The Smart Nora Pillow then inflates and deflates throughout the night to change your head position and reduce snoring. One drawback is this pillow requires more equipment to manage when compared to the Nitetronic.

Another good option are u-shaped pillows. These pillows are great for people who do not usually sleep on your side. The design helps to keep you in a side sleeping position.

The u-shape will support your head and neck while you sleep on your side. The curved part of the pillow helps to reduce weight off your shoulders and neck.

Contour pillows are also a good option for people with sleep apnea. These pillows have a wave design that supports the back of your neck while holding your head in place. This prevents the head from tilting forward and keeps the airway free from obstruction. In general, they support good body posture.

How are CPAP and EPAP Used for Sleep Apnea?
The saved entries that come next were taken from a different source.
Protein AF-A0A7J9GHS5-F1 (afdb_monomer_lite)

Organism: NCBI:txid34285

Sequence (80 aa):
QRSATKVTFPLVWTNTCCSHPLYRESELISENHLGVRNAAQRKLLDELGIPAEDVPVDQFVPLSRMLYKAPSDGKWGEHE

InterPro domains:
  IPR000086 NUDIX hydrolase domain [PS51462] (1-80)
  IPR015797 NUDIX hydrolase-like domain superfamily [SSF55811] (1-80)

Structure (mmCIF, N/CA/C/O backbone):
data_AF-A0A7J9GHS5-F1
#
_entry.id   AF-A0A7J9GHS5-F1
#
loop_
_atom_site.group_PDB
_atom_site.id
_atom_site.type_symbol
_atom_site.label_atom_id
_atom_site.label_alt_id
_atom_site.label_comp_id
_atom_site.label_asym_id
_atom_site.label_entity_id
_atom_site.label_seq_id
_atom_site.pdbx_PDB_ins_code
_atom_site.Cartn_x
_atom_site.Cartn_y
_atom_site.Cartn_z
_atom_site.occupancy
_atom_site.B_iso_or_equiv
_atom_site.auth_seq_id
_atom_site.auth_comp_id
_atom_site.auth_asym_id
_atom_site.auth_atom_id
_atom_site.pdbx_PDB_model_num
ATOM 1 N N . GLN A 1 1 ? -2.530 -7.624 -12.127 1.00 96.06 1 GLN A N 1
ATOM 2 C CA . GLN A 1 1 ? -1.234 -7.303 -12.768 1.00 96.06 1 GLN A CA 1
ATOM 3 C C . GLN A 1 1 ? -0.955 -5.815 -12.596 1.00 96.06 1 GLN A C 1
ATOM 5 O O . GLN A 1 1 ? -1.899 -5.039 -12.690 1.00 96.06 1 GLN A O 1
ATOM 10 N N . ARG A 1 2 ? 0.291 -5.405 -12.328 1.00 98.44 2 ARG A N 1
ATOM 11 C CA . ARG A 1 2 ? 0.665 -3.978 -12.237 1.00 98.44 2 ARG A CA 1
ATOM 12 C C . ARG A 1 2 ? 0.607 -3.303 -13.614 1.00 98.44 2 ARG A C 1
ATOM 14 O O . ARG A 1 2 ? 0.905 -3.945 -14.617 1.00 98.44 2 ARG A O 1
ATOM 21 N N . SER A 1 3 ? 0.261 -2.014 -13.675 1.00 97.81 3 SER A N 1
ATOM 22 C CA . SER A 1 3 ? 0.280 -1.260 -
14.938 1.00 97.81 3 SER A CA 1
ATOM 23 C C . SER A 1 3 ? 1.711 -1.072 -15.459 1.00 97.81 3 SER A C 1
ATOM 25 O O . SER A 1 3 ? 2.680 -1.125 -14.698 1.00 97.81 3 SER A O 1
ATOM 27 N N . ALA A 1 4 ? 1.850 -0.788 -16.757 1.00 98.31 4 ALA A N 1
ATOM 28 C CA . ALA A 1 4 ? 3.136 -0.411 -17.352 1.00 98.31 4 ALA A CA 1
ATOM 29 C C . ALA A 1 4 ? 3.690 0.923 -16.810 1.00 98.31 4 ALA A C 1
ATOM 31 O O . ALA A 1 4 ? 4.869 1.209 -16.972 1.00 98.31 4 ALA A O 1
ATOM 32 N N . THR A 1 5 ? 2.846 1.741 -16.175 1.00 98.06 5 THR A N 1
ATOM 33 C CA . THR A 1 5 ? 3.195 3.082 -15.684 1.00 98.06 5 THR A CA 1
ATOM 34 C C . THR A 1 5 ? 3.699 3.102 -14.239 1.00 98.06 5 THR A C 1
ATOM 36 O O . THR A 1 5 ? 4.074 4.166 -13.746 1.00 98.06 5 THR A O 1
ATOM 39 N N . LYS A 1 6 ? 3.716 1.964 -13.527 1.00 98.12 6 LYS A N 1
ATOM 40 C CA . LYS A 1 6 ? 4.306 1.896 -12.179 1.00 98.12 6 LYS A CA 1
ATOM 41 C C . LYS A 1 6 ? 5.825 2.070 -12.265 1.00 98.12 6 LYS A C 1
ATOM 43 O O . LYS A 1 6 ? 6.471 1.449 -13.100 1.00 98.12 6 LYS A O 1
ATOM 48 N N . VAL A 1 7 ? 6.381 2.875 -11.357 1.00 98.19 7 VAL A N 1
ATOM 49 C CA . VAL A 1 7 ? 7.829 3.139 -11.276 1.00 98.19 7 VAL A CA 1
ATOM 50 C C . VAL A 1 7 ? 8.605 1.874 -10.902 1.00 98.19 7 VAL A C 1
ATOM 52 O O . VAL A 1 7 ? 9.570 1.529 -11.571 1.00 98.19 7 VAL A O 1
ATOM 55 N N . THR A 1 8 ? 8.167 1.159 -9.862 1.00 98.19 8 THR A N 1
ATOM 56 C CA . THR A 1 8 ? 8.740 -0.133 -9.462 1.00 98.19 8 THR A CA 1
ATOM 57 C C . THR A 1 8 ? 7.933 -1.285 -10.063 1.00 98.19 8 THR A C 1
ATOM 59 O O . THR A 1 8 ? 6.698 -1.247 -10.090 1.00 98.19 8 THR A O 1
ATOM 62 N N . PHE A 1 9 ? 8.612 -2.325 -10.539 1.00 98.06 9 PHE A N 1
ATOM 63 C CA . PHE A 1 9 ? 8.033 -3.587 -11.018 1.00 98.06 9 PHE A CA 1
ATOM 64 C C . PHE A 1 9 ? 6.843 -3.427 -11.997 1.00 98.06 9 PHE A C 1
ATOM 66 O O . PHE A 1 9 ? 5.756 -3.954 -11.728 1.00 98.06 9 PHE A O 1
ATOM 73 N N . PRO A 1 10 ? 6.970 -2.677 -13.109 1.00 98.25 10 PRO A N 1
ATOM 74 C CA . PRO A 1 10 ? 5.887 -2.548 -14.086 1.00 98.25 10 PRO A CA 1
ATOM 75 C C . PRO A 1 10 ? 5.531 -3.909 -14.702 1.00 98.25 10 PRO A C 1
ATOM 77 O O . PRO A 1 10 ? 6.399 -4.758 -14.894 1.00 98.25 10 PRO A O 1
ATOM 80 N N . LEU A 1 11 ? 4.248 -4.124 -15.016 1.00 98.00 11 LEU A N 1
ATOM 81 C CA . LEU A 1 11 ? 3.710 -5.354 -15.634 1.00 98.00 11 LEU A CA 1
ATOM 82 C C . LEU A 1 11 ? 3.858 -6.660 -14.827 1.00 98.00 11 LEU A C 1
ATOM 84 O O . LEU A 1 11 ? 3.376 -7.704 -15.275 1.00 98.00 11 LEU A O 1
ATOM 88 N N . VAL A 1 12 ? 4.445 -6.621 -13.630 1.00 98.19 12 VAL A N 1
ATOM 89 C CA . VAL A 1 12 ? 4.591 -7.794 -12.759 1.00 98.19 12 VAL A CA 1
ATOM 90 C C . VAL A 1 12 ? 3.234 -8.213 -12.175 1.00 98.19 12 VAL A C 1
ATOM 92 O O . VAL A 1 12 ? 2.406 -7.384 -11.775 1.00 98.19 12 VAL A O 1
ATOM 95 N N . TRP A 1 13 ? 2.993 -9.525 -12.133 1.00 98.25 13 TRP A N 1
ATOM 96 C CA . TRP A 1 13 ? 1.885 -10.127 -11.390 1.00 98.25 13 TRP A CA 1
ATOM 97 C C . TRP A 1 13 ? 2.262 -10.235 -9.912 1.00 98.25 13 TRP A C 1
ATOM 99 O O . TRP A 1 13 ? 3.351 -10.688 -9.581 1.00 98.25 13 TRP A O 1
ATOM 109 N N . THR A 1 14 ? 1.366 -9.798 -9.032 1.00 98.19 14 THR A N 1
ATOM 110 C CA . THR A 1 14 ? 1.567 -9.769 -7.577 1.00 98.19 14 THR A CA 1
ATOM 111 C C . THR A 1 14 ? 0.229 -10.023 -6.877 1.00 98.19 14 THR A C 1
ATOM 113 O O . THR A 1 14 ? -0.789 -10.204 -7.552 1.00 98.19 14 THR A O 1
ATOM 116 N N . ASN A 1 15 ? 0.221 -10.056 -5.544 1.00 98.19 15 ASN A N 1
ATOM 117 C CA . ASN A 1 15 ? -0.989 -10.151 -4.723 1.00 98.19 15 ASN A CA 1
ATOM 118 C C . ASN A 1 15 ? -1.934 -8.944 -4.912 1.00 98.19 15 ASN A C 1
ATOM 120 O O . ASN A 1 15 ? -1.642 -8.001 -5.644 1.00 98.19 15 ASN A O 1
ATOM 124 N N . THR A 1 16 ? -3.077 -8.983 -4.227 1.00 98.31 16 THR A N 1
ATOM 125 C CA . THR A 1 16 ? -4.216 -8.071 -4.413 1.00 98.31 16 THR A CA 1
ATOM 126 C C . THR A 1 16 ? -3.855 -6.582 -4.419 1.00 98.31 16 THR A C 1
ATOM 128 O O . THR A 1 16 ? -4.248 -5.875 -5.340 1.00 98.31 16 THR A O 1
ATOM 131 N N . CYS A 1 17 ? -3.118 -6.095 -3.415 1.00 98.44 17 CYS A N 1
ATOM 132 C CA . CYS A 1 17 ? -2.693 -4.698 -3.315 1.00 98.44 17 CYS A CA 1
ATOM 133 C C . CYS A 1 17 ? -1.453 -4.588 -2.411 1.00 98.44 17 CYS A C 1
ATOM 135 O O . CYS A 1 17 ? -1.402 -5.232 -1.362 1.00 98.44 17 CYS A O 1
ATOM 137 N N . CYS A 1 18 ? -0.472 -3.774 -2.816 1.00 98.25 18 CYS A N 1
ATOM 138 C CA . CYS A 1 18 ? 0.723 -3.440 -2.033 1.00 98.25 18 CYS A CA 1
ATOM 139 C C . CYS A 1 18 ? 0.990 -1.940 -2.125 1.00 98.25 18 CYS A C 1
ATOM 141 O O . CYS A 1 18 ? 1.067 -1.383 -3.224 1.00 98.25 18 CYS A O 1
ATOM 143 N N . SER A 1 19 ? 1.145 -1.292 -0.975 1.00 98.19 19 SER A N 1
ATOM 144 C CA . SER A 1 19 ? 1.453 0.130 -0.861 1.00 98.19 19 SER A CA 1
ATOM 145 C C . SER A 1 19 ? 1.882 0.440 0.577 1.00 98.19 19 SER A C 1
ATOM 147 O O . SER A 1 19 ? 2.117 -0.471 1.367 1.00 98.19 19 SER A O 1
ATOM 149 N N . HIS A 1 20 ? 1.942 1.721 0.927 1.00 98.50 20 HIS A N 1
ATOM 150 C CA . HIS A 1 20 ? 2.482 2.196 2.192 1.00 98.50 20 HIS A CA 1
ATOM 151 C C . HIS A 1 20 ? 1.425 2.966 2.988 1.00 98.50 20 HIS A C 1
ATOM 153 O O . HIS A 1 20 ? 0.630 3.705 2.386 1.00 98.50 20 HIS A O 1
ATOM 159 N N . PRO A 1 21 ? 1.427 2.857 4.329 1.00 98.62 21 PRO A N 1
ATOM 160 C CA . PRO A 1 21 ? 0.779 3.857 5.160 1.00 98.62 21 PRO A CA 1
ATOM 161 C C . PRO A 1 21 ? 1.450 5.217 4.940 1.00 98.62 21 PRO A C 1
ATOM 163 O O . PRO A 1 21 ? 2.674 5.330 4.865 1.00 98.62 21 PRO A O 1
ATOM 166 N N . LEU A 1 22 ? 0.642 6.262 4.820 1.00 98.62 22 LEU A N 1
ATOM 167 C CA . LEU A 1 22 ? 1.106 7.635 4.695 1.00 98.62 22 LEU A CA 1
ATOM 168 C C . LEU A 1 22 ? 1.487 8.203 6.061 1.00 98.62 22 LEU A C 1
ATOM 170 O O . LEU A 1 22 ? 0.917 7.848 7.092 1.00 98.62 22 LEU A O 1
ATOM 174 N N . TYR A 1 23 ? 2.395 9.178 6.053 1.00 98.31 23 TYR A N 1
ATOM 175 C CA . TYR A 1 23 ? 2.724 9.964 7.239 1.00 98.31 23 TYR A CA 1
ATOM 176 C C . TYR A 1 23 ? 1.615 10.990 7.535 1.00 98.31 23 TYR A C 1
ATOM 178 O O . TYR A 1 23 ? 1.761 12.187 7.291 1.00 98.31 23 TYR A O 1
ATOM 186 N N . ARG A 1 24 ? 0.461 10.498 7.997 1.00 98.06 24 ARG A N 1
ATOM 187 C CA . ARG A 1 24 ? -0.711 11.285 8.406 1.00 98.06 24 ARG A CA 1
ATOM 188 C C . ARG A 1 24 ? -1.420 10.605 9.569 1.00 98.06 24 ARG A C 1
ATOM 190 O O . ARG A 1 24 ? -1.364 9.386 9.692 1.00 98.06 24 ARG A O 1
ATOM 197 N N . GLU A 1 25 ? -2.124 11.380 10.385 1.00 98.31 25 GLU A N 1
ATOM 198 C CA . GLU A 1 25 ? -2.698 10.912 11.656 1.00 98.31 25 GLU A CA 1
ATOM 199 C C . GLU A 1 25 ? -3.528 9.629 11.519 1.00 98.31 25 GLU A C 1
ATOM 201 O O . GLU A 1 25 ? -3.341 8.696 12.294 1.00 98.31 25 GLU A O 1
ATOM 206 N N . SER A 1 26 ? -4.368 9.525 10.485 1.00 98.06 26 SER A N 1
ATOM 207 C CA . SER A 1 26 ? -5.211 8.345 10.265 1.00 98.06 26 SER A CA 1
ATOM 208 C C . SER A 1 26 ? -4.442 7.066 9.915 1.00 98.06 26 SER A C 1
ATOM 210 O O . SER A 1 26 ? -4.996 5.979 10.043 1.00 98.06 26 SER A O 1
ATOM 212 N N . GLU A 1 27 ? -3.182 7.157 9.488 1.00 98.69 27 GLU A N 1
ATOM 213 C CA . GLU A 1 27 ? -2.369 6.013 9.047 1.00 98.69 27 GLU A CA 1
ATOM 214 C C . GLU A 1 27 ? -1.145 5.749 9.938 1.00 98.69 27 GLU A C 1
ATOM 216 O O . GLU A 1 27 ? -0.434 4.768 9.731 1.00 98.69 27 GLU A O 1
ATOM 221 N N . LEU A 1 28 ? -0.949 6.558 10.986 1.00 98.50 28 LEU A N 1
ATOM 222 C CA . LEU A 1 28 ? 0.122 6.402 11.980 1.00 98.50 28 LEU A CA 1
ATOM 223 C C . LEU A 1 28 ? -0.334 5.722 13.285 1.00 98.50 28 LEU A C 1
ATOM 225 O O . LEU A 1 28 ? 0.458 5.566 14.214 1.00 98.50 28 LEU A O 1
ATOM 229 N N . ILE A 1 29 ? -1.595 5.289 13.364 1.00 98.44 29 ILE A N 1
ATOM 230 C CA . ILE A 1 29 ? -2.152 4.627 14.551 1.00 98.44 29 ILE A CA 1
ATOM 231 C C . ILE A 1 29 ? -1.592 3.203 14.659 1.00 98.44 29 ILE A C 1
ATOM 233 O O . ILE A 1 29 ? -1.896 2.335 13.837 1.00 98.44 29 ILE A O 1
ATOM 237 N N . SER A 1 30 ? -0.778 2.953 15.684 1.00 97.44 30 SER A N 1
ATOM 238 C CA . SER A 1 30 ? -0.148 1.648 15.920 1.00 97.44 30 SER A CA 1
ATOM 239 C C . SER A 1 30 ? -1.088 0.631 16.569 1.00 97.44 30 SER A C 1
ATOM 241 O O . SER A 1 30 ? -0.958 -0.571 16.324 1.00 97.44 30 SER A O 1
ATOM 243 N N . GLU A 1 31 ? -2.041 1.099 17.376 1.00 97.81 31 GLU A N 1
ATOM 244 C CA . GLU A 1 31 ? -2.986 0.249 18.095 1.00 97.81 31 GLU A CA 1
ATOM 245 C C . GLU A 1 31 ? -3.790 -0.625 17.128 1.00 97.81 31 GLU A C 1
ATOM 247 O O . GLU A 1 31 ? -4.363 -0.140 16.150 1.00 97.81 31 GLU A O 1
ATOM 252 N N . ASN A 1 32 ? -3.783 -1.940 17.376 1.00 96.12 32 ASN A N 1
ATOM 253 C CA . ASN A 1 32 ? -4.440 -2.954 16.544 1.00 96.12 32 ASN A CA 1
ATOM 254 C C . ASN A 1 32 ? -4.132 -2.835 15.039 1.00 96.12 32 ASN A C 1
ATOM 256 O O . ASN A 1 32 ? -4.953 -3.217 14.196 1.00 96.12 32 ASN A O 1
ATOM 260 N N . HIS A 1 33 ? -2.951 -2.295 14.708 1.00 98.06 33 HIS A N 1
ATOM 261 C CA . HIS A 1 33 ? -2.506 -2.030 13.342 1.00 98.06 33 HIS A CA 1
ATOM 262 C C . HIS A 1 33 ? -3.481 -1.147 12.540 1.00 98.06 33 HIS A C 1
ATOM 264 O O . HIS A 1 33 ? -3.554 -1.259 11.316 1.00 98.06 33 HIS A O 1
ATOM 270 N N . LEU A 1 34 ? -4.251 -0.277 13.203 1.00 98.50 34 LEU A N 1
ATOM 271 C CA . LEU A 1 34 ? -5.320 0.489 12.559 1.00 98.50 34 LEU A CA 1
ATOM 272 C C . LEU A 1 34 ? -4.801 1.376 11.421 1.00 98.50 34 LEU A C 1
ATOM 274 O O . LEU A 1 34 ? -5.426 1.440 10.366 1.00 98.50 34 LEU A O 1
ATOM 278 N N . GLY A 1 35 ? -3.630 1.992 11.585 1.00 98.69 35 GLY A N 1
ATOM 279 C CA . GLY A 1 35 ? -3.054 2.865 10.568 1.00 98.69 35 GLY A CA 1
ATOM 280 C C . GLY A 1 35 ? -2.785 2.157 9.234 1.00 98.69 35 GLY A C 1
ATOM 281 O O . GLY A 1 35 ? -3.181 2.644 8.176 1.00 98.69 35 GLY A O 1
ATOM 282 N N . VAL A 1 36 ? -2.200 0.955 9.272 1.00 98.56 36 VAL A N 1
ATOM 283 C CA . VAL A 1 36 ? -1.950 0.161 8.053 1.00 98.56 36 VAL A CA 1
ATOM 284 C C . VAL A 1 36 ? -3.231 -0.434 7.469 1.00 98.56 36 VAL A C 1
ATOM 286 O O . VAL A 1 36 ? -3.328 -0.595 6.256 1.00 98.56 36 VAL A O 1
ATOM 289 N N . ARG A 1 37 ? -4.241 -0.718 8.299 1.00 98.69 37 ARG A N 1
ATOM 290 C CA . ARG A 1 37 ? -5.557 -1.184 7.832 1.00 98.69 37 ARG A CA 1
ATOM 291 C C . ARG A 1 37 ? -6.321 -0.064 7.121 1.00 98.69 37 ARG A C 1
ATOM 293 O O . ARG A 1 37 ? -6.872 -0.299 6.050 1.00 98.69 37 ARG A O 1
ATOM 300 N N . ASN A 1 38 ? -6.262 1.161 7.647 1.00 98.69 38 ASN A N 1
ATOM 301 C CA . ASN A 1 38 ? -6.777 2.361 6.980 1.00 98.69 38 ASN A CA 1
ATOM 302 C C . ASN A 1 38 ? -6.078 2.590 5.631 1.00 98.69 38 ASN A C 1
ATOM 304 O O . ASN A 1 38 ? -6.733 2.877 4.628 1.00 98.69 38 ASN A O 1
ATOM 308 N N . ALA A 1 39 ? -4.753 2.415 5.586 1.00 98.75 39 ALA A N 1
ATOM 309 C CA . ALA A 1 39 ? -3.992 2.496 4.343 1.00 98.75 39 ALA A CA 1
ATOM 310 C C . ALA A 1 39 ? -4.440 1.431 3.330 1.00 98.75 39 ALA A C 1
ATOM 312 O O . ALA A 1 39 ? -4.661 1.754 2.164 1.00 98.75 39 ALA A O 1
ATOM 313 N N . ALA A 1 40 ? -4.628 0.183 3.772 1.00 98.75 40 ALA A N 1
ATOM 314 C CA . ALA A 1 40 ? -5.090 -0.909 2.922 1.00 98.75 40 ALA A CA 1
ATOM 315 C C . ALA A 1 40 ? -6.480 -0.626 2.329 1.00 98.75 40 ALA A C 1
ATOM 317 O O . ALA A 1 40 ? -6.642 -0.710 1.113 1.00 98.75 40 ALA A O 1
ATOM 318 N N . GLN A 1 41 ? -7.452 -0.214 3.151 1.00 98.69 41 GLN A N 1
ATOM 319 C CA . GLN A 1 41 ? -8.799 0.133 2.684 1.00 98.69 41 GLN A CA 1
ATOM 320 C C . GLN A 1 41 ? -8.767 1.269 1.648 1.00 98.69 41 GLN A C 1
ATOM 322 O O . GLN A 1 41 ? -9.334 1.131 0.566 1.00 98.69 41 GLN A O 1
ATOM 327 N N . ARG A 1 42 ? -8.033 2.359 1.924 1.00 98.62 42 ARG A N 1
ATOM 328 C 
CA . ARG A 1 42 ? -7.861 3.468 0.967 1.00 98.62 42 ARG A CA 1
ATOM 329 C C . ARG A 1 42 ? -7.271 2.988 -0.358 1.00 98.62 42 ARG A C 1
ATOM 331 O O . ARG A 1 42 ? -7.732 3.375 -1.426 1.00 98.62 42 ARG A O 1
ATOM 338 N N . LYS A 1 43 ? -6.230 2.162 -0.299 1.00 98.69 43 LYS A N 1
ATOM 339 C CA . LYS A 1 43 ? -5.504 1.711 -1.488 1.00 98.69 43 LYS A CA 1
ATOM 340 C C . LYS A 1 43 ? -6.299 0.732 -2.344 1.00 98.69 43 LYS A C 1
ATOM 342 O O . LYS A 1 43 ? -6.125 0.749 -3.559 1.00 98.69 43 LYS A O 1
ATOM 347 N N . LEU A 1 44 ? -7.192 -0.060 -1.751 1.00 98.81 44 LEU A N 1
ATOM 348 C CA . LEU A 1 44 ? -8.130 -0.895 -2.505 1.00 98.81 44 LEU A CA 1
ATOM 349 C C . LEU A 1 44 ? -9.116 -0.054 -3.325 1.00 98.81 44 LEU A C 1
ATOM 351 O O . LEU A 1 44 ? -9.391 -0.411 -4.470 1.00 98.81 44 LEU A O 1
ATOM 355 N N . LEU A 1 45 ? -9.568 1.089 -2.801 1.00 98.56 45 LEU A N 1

Some serious cases of sleep apnea require treatment with continuous positive airway pressure (CPAP). A Nasal CPAP is one such device. It uses a mask and pump that work together to keep the airway open. If you use a CPAP machine, CPAP pillows will also be helpful. These help with posture and are designed for use with the CPAP Machines.

EPAP or Expiratory Positive Airway Pressure is a newer method to reduce snoring and sleep apnea. With this device, pressure is created while exhaling. This pressure then stabilizes the upper airway and snoring is reduced with your own breathing. Currently, the only FDA-approved EPAP device is Theravent.

Sleep Apnea Prognosis

The prognosis for sleep apnea varies. For some people, eliminating the obstruction reverses the problem and any associated side effects (such as high blood pressure). Some people need ongoing treatment with special devices. If you fall into this group, you will need to incorporate these into your lifestyle and sleep routine.


If you experience a sleep problem, such as snoring and/or sleep apnea, it can be more than an inconvenience. It can have a negative effect on your functioning, disrupting your mental and physical health. It can even be dangerous. Sleep Psychologists study sleep problems, including sleep apnea and snoring. They research ways to diagnose and treat sleep problems, to improve your quality of sleep and quality of life.

Do not let your sleep problems, such as snoring or sleep apnea, go untreated. If you have one or more of these conditions, visit a Sleep Psychologist and see what they recommend. If they recommend snoring aids or other snoring solutions as part of your treatment, you can easily purchase those items and build your treatment regimen.